Para muestra, dos botones: uno de los grabados representa un cuélebre, un acercamiento a la mitología asturiana de alguien que acaba de descubrirla, y otro es una selección de versos de los poetas con los que Bernard Bougenaux aprende español: Juan Goytisolo, Luis Felipe, Ángel González, Antonio Machado... y hasta Joaquín Sabina, al que el artista devenido en forofo de España tiene por "el gran poeta popular" de la historia reciente del país. "Aunque canta fatal", añade, con una sonrisa.

Lo de familiarizarse con el español leyendo poesía es un método de aprendizaje no testado, pero que a Bougenaux le parece funcionar. Lo ha perfeccionado buscando en Youtube entrevistas realizadas a personas de su agrado, siempre relacionadas con la cultura y a poder ser con Jesús Quintero en el papel de interrogador: Antonio Gala, Vargas Llosa, Paco Umbral, incluso Fernando Sánchez Dragó, aunque de este último tiene una opinión un tanto crítica.

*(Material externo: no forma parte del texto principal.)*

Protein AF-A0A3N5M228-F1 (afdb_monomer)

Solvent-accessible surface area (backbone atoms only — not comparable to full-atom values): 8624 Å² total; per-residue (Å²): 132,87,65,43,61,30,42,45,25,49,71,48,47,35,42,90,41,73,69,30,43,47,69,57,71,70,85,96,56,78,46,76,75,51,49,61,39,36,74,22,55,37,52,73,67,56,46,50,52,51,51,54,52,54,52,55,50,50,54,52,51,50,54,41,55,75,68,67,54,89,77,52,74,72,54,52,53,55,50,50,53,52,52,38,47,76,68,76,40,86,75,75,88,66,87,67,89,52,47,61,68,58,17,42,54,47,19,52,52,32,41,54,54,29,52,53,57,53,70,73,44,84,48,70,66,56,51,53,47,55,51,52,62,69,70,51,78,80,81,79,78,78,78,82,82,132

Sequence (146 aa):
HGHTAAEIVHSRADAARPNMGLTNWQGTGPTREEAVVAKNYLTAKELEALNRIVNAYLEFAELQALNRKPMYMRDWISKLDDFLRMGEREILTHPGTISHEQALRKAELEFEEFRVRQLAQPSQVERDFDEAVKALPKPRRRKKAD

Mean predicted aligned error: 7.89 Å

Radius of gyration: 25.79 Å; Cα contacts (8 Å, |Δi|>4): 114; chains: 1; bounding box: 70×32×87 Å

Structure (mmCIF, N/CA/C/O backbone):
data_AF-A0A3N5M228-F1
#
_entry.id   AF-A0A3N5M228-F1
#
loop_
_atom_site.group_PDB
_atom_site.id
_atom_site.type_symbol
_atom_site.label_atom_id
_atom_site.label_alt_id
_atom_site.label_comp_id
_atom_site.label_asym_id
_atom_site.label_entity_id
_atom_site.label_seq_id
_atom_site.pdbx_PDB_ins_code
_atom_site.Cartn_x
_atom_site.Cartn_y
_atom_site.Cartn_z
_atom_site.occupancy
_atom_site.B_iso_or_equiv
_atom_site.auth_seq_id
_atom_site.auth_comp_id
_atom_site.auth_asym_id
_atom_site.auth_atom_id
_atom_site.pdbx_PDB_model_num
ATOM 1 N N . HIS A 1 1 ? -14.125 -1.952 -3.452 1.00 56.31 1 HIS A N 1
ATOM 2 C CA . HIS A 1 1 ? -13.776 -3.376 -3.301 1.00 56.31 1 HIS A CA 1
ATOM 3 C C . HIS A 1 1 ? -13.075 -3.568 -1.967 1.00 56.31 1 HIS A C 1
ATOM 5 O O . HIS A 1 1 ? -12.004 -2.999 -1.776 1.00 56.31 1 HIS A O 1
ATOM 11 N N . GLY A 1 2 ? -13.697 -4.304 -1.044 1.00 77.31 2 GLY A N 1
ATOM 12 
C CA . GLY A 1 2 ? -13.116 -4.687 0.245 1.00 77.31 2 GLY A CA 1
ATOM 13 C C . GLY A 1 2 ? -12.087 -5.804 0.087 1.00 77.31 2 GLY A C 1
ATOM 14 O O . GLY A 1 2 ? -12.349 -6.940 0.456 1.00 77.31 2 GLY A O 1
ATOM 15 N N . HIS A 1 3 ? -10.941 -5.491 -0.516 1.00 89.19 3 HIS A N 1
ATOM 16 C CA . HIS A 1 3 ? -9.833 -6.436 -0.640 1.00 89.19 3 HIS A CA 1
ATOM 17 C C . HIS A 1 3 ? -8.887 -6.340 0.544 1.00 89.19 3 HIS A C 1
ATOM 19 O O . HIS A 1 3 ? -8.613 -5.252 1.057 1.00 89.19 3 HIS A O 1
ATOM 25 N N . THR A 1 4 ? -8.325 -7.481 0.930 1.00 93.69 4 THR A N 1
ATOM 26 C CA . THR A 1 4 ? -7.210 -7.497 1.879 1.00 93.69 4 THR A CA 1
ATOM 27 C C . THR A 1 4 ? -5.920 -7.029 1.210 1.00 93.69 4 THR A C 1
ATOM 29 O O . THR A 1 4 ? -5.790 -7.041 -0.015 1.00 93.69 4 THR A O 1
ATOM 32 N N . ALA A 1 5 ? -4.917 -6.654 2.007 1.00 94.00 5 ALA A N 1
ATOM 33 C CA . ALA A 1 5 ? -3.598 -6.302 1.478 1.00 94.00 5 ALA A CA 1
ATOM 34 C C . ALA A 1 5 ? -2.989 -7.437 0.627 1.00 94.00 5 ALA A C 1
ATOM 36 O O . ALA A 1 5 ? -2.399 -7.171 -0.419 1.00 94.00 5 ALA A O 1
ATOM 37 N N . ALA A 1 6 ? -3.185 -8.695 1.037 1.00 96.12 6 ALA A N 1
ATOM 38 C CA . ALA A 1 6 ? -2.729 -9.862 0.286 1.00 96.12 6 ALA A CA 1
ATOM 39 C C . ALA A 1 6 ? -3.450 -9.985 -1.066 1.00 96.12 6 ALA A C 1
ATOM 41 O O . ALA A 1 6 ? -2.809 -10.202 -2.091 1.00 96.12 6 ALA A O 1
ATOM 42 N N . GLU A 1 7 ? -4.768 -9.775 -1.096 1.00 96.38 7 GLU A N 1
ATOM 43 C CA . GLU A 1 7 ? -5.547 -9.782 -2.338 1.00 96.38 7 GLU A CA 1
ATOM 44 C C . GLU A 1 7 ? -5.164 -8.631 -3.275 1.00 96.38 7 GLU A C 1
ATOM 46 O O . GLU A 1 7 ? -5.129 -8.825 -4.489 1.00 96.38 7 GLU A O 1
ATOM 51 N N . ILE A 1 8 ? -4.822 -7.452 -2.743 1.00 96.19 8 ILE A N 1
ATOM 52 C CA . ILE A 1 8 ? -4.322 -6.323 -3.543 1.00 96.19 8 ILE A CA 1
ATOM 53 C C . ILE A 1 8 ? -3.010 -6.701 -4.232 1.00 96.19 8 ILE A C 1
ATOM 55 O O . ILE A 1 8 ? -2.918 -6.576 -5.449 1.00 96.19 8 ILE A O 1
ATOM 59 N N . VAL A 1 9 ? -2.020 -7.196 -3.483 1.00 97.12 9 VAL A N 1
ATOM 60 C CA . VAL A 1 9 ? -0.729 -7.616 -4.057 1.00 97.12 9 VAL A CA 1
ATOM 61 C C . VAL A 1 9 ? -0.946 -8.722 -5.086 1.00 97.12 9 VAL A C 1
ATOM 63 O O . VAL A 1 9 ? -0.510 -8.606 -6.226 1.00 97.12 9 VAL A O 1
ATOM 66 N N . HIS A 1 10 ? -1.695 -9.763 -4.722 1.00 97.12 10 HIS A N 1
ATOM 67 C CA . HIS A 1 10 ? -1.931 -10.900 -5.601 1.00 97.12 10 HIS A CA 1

El grabador francés asegura que la lectura de la poesía española le inspira para hacer grabados además de enriquecerle culturalmente "del mismo modo que me llena mucho hablar con la gente, siempre que no sea de fútbol o política, claro". De Asturias dice que le da una "carga extraordinaria de energía" y siente un especial fascinación por su vocación de "resistencia" a lo largo de la historia, algo que -está convencido- "ha modelado la forma de ser de los asturianos". También admira la conservación del medio rural, la perpetuación de la agricultura tradicional y la "mágica conjunción de una tierra con mar y montaña".

Bernard Bougenaux se declara un enamorado de "la cultura del bar de la esquina". Es decir, de la posibilidad de entrar a un establecimiento a tomar un café y ser ilustrado por algún parroquiano sobre el asunto más peregrino. "Este carácter de institución social de los bares españoles es impensable en Francia; allí la gente solo va a los bares a beber, no a hablar", asegura, con la mirada viva. Ahondando en las comparativas, el artista no duda en definir a su país natal como un colectivo que es "víctima de un estado depresivo contagioso".

Las obras de Bougenaux y las del resto de artistas invitados a la muestra pueden visitarse en la sala Bocana hasta finales de mes; la entrada es gratuita. También en la casa de cultura de Llanes, en este caso con carácter monográfico. Una oportunidad de contemplar trabajos diferentes realizados por distintos artistas y que tiene en común el deseo de transmitir al espectador nuevas ideas e impresiones.